Y esta gente tan aficionada a las fronteras, ¿qué dicen sobre la inmigración? Cuando no están cerrándose completamente a la idea de que los inmigrantes son personas, esta gente suele decir que, como mínimo, quienes inmigran han de integrarse, adaptarse a nuestro modo de vida. Como yo fui migrante por motivos de trabajo durante tres años, esto me hace replantearme mis vivencias, preguntarme si fui un “buen inmigrante” (para esta gente). ¿Me integré en el país que me acogió? ¿Adopté su idioma, su cultura, su religión, sus costumbres? ¿Participé en su sistema? ¿O fui un migrante problemático?

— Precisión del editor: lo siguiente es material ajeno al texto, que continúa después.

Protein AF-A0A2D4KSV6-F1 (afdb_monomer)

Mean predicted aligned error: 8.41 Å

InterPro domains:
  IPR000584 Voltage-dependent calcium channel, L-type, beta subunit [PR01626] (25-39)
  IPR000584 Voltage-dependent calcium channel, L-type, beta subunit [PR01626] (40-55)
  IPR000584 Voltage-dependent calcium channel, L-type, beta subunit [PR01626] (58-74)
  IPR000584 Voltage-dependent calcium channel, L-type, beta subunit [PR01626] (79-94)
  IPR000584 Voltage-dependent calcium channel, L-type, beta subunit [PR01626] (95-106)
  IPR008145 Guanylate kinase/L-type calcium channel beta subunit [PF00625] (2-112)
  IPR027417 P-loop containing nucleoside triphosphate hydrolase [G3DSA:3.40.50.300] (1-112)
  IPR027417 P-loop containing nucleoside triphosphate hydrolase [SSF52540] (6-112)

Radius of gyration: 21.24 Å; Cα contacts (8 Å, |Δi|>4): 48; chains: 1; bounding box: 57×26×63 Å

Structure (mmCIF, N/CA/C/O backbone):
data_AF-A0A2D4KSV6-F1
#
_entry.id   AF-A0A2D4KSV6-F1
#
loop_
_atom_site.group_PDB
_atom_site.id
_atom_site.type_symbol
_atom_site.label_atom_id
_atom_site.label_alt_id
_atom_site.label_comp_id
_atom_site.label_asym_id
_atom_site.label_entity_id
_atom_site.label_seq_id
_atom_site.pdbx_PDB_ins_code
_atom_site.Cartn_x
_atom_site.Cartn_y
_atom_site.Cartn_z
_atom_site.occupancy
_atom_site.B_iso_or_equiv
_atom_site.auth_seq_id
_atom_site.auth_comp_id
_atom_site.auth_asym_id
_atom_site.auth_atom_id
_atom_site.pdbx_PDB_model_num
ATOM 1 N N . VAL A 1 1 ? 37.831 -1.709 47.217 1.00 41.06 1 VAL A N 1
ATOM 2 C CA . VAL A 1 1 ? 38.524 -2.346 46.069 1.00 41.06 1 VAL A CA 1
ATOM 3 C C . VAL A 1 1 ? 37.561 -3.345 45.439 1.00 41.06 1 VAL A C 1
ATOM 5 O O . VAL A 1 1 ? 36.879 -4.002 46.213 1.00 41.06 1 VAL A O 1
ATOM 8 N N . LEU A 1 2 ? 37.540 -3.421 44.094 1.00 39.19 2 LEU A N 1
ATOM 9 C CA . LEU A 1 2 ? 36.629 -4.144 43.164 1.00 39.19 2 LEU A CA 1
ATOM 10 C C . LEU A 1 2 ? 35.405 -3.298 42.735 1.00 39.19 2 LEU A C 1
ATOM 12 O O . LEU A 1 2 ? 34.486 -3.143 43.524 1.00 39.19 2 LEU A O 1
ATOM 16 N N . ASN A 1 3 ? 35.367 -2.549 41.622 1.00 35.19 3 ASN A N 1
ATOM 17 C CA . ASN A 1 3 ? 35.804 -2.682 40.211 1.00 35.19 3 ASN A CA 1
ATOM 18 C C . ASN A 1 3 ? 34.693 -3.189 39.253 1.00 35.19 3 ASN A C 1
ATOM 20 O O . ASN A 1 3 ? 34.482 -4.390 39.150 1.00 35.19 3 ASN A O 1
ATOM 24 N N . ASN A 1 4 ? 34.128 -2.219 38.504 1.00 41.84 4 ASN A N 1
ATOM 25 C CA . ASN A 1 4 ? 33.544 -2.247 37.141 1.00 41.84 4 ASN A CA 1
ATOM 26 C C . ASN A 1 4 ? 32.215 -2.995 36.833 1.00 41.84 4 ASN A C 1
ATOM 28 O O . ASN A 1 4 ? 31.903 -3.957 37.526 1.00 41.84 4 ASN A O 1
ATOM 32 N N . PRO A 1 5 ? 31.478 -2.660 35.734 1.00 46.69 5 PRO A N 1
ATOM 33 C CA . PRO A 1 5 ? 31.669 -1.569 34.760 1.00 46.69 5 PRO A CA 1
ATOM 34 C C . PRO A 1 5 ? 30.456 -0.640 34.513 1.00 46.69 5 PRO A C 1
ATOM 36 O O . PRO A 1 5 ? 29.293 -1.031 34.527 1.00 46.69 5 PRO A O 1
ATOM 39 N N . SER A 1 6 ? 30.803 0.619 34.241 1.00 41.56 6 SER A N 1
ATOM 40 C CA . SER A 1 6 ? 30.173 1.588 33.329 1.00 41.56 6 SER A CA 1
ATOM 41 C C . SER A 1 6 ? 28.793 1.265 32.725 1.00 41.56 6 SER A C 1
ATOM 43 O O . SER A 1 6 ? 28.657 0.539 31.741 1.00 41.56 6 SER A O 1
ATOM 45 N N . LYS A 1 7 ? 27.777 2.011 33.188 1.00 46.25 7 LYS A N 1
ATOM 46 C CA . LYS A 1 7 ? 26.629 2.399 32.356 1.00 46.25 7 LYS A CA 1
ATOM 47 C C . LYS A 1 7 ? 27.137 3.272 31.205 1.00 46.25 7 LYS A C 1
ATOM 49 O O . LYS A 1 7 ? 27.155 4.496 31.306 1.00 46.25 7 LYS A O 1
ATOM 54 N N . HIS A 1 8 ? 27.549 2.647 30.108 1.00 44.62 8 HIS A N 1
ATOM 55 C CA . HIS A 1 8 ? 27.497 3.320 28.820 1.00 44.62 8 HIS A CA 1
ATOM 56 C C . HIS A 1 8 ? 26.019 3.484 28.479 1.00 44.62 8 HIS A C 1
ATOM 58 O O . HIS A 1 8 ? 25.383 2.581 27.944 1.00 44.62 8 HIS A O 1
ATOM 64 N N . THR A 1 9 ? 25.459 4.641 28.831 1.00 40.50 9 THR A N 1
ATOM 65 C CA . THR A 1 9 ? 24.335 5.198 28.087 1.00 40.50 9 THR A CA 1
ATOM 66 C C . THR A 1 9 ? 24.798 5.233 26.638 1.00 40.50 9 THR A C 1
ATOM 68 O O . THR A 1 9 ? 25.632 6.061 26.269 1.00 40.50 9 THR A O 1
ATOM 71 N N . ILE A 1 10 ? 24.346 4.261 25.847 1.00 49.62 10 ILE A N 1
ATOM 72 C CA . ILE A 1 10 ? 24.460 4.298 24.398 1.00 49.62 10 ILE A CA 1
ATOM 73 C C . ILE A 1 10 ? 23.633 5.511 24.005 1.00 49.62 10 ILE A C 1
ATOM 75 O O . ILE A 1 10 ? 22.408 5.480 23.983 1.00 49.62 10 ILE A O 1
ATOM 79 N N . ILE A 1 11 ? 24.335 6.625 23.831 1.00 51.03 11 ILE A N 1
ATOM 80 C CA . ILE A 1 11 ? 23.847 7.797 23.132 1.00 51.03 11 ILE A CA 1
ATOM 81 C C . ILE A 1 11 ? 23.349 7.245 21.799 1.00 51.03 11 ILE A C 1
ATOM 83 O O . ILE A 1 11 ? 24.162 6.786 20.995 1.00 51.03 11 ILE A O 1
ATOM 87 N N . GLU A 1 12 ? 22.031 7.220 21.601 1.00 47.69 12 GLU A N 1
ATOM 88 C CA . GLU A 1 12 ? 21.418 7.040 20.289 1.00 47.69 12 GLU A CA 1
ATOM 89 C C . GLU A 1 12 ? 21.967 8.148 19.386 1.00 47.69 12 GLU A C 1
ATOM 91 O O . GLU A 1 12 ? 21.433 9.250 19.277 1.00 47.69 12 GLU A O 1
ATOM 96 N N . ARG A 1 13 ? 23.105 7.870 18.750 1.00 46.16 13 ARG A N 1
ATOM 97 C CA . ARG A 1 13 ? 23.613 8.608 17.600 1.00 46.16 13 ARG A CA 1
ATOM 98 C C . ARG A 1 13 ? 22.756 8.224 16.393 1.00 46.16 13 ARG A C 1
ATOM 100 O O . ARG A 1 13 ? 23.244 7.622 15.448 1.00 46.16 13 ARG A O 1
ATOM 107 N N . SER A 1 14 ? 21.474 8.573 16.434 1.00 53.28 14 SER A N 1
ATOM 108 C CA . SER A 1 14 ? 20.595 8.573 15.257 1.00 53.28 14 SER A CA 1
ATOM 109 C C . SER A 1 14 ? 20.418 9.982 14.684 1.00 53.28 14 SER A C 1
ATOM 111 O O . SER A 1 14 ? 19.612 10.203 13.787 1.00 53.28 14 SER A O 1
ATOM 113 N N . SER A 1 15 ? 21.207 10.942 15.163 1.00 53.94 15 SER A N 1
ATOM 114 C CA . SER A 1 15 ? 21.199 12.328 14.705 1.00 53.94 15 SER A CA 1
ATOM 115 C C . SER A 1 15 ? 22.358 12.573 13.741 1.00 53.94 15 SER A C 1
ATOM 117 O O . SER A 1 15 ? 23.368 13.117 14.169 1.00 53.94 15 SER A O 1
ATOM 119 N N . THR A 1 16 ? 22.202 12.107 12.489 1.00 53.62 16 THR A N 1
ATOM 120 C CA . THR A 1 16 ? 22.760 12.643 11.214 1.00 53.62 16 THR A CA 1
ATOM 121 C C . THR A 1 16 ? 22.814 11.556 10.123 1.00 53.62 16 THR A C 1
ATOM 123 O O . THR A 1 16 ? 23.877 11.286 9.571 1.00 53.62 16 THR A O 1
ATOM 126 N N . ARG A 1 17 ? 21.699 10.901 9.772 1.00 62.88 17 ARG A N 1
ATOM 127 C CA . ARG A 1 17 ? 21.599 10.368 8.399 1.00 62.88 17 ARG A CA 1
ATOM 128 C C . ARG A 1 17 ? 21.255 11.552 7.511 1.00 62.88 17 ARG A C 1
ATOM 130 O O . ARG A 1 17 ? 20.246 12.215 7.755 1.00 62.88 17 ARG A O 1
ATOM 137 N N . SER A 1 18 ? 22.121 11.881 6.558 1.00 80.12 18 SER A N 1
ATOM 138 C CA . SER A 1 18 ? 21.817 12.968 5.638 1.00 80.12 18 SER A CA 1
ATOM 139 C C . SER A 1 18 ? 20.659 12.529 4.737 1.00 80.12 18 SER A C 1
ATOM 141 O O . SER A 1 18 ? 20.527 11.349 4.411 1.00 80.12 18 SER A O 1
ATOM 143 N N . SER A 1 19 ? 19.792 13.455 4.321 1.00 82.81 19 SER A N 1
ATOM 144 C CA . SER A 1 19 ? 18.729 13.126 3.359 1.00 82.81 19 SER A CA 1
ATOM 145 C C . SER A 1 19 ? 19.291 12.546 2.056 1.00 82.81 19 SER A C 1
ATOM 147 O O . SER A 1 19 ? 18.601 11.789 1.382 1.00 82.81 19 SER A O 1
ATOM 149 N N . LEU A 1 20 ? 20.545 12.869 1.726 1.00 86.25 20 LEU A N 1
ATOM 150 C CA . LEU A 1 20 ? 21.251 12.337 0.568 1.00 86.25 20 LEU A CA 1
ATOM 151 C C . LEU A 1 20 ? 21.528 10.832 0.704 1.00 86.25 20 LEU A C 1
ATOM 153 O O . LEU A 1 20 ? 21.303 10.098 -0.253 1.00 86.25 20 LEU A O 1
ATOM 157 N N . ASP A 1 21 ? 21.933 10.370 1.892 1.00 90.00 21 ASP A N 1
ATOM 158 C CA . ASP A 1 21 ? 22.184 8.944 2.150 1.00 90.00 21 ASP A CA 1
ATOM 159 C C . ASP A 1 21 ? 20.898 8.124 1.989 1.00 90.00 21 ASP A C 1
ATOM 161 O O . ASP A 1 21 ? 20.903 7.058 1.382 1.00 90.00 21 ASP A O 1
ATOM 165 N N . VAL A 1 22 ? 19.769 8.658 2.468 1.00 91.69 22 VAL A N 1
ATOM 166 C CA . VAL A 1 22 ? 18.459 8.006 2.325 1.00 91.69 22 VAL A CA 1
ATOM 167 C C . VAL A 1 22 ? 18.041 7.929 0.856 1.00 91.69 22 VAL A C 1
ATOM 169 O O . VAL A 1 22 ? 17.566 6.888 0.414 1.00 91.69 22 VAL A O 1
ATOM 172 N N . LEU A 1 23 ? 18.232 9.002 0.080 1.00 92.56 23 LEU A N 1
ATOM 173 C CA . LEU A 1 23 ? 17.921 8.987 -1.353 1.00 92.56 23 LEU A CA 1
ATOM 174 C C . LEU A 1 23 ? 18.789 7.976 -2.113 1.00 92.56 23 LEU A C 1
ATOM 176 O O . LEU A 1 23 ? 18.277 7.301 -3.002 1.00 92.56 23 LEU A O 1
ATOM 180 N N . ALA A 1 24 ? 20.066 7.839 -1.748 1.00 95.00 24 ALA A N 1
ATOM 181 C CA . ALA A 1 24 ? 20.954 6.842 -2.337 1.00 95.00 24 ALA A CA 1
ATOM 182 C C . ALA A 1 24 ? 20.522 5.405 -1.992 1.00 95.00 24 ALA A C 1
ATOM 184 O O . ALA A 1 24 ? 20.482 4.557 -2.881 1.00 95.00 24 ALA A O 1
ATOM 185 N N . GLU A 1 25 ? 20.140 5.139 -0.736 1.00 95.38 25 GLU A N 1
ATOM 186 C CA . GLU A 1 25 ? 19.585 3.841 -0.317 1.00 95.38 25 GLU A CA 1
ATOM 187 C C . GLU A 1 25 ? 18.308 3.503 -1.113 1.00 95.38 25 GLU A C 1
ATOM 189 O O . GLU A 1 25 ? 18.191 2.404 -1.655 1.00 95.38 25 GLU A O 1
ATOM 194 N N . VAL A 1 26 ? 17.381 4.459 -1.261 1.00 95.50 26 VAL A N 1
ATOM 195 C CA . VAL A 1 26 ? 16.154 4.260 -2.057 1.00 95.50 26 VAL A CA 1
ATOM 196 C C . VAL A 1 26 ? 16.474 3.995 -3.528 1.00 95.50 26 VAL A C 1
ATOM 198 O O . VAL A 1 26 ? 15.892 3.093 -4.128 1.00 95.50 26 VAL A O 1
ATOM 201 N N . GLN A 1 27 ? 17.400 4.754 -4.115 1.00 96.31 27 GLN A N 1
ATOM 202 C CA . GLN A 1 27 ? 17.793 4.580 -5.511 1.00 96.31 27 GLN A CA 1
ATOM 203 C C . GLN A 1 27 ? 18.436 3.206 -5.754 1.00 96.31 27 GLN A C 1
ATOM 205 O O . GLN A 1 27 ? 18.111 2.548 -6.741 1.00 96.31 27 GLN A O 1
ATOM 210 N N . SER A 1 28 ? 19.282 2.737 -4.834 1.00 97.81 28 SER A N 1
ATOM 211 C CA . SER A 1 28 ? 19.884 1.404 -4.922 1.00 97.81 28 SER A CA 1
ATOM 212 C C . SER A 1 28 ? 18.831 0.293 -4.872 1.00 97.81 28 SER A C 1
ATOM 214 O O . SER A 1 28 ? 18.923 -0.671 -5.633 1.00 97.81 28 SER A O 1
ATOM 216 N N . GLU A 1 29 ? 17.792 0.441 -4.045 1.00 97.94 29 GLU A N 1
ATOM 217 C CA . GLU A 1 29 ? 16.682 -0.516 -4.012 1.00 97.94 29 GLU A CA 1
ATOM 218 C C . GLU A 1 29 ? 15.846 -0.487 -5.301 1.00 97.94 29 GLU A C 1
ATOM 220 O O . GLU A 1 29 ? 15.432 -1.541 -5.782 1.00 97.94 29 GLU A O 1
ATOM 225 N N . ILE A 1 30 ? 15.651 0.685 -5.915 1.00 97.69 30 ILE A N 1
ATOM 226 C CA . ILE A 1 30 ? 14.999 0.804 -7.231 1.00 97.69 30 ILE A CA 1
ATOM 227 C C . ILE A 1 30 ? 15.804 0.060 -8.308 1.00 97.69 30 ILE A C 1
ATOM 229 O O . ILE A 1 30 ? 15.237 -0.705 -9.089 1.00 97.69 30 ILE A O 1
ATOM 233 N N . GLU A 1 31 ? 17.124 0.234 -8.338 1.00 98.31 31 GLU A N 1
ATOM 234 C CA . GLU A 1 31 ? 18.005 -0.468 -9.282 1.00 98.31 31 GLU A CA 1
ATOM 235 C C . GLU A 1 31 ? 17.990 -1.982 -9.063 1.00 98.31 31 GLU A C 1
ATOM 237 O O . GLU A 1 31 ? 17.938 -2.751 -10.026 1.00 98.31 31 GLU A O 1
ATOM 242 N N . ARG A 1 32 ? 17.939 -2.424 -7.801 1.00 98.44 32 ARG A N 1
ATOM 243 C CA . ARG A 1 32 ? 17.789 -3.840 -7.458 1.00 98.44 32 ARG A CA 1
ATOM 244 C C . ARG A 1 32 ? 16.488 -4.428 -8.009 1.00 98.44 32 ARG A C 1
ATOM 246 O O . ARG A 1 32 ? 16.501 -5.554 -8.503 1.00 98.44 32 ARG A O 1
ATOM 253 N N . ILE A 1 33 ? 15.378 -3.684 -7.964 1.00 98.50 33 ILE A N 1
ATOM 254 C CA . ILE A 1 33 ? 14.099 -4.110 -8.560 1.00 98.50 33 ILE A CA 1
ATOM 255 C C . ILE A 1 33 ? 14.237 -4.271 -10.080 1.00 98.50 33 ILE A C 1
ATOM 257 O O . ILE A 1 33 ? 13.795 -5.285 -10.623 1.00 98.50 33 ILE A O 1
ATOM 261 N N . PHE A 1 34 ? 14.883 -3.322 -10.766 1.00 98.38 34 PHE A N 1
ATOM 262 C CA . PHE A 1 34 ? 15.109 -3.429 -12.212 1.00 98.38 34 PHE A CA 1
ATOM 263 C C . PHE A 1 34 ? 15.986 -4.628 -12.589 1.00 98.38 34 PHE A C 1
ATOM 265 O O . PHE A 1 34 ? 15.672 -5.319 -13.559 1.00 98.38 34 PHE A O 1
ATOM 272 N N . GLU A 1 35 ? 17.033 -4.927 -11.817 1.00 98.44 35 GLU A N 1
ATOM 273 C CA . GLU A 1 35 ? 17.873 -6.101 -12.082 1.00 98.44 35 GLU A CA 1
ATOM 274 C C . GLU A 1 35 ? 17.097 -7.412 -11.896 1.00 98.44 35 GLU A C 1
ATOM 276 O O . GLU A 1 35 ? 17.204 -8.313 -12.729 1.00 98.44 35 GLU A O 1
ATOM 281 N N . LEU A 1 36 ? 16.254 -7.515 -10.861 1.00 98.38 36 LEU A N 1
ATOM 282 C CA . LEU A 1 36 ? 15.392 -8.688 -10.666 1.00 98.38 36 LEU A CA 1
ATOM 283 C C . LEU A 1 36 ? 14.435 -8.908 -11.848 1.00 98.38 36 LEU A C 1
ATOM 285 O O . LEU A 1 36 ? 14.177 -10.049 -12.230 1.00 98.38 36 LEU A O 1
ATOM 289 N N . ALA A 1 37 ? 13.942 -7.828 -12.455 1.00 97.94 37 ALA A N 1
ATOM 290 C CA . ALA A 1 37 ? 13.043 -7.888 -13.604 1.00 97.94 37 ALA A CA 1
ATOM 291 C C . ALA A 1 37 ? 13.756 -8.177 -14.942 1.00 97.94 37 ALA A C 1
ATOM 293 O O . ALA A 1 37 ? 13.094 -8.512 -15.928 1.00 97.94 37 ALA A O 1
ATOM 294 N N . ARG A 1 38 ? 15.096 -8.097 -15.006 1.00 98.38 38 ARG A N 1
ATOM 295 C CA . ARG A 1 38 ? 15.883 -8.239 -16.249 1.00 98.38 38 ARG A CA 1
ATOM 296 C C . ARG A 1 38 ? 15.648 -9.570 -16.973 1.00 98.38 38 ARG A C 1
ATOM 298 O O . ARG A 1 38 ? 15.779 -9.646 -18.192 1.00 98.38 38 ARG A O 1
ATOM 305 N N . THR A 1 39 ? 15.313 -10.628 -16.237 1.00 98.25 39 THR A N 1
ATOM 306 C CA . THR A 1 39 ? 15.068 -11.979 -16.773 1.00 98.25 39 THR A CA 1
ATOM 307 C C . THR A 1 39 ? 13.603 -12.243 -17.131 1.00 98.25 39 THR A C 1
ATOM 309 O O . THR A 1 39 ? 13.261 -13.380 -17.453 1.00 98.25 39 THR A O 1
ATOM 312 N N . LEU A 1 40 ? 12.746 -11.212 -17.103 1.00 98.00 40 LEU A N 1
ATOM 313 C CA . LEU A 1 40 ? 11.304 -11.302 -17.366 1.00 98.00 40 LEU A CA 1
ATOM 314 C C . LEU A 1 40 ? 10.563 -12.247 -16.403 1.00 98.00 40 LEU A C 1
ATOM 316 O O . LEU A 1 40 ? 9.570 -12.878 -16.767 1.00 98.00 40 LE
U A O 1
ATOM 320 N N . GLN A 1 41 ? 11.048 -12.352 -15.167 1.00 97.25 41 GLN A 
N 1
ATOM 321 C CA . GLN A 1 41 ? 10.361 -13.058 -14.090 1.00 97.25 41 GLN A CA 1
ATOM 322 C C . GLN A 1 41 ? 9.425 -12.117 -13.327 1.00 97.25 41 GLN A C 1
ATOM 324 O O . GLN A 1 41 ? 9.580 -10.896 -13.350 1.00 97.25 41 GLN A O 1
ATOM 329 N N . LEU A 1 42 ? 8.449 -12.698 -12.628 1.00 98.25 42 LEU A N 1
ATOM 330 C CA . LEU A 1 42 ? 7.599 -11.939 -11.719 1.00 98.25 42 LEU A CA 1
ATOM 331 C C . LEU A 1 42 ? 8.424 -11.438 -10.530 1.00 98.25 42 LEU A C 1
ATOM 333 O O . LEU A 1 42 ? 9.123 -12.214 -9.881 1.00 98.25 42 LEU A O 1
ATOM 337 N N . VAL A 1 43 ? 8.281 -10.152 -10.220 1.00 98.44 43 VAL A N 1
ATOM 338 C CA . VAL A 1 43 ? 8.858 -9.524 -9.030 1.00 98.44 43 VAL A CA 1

Empecemos por la lengua. Llegué pensando que conocía bien el idioma, pero inmediatamente vi que no era ni mucho menos un hablante nativo, tanto por fluidez y léxico como por mi acento. Pasaron meses y luego años y fui entendiendo y haciéndome entender cada vez mejor, pero decidí no renunciar a mi acento. Distintos hablantes nativos cultos en distintos continentes hablan su propia lengua con acentos muy distintos, y todos son igualmente correctos. ¿Por qué el que usan unos nativos concretos va a ser mejor que el mío, que lleva consigo los recuerdos de mi lengua materna? Mi lengua materna, claro, es la que seguí empleando en mi entorno familiar, ya fuera en el supermercado, en la calle o en el transporte público.

Y con la lengua, la cultura. Objetivamente, la cultura dominante del país que me acogió es colonialista: el país está fundado sobre un genocidio que, aunque suavizado, todavía colea. Su cultura dominante es capitalista, es clasista, es religiosa, es heteropatriarcal, es militarista. Durante los años que viví allí, dediqué buenas partes de mis energías a oponerme a todas y cada una de estas visiones del mundo. Me dediqué a participar, en mayor o menor medida, en los movimientos de resistencia pacífica contra la cultura dominante.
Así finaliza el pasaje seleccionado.